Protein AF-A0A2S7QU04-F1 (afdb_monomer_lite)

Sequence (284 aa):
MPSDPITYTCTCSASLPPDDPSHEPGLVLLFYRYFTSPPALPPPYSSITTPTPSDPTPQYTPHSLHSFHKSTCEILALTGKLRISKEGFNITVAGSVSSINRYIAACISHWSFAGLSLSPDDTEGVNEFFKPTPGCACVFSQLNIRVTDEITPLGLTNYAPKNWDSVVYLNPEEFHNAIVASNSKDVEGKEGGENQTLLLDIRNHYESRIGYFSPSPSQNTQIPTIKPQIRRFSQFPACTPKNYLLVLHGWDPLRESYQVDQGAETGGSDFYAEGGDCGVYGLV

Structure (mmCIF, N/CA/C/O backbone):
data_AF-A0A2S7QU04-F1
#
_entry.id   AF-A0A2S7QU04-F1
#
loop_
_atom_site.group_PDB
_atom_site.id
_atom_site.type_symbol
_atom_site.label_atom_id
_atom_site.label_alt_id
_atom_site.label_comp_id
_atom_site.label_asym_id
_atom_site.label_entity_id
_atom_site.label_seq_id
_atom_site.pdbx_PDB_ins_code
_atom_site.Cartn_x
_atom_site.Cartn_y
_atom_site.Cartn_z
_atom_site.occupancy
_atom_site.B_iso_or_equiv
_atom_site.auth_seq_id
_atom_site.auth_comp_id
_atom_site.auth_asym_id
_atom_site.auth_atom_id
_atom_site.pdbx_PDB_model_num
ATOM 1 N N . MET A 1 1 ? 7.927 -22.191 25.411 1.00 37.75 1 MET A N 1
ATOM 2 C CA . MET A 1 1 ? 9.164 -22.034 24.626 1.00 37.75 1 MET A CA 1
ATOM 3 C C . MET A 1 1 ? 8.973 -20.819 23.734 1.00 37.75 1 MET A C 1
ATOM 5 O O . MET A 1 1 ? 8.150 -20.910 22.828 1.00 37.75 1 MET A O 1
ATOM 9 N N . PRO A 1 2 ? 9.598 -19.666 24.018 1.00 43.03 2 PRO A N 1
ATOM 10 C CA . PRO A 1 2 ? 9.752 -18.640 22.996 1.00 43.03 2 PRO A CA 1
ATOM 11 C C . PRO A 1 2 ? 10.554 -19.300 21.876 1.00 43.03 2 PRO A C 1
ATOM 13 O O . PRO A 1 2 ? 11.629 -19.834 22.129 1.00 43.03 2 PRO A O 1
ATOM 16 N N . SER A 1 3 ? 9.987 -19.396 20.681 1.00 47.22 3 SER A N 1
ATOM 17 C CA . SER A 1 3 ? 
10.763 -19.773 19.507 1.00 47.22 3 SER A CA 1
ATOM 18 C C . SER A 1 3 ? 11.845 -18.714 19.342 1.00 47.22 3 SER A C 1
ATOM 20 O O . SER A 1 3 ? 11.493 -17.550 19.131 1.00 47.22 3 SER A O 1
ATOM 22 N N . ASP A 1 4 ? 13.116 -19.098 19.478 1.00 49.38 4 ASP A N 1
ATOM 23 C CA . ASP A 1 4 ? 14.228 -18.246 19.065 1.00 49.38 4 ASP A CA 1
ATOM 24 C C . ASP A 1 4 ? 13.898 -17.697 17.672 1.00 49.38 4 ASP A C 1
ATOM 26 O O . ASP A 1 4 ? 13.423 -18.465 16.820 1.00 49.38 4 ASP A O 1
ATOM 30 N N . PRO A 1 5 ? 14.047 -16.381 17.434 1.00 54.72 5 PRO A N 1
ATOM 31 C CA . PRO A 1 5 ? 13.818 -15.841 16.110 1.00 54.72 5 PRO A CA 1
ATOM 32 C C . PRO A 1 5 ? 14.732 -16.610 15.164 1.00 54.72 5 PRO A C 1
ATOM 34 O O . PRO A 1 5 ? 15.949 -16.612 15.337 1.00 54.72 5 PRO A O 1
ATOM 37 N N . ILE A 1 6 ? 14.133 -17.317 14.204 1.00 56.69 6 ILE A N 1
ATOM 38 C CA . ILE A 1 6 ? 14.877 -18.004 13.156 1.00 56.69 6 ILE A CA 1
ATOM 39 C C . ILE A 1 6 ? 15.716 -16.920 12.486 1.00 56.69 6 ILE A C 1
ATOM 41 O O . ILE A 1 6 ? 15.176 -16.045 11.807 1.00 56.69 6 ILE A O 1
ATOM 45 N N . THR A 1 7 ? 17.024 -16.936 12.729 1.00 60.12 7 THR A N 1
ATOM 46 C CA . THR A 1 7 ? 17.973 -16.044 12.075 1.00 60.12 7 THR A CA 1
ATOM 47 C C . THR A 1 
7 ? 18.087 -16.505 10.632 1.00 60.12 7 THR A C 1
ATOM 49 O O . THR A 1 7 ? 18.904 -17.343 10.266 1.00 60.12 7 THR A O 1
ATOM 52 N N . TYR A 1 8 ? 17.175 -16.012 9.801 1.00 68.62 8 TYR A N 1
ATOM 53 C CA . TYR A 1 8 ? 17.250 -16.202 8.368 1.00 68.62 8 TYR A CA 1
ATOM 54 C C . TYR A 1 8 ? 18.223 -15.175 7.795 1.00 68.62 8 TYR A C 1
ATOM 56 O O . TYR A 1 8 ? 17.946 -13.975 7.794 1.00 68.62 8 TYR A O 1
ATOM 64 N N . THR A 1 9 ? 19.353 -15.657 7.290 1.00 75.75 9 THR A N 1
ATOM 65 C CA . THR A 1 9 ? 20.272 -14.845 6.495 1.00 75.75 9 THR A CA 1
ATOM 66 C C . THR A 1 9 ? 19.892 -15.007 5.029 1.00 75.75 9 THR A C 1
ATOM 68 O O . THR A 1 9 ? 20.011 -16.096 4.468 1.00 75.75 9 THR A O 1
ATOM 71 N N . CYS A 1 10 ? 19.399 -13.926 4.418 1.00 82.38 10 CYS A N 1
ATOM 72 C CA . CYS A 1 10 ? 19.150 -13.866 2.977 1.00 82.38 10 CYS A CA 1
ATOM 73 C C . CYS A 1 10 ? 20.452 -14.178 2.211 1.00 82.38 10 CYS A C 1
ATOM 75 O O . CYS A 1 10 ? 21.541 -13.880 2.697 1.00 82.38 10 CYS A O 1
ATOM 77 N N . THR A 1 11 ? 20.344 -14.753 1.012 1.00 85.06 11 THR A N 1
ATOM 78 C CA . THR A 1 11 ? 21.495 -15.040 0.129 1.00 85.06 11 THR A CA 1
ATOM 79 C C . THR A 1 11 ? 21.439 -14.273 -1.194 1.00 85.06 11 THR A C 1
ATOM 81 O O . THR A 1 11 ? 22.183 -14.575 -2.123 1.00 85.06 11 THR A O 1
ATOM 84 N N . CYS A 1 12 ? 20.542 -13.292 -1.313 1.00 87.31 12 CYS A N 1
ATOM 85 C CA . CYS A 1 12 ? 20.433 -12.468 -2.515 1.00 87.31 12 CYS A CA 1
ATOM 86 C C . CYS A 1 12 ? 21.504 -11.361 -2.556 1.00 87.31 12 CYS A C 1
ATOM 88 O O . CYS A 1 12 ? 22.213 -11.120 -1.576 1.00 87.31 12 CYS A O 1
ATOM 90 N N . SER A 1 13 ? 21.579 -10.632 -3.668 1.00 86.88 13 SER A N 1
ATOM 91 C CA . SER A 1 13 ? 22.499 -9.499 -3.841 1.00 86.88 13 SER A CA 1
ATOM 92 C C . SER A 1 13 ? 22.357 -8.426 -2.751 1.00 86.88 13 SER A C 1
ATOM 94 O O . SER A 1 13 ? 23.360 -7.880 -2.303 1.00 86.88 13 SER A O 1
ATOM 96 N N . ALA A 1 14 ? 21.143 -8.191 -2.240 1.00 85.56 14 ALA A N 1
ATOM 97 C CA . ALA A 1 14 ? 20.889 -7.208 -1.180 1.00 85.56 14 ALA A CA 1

_ _ _ _ _

■ Assigned task:
Retype exactly, and only, the lines above from the one where "ATOM 5 O O ." occurs up to and including the one where "ATOM 22 N N" occurs.

■ Solution for this exercise:
ATOM 5 O O . MET A 1 1 ? 8.150 -20.910 22.828 1.00 37.75 1 MET A O 1
ATOM 9 N N . PRO A 1 2 ? 9.598 -19.666 24.018 1.00 43.03 2 PRO A N 1
ATOM 10 C CA . PRO A 1 2 ? 9.752 -18.640 22.996 1.00 43.03 2 PRO A CA 1
ATOM 11 C C . PRO A 1 2 ? 10.554 -19.300 21.876 1.00 43.03 2 PRO A C 1
ATOM 13 O O . PRO A 1 2 ? 11.629 -19.834 22.129 1.00 43.03 2 PRO A O 1
ATOM 16 N N . SER A 1 3 ? 9.987 -19.396 20.681 1.00 47.22 3 SER A N 1
ATOM 17 C CA . SER A 1 3 ? 
10.763 -19.773 19.507 1.00 47.22 3 SER A CA 1
ATOM 18 C C . SER A 1 3 ? 11.845 -18.714 19.342 1.00 47.22 3 SER A C 1
ATOM 20 O O . SER A 1 3 ? 11.493 -17.550 19.131 1.00 47.22 3 SER A O 1
ATOM 22 N N . ASP A 1 4 ? 13.116 -19.098 19.478 1.00 49.38 4 ASP A N 1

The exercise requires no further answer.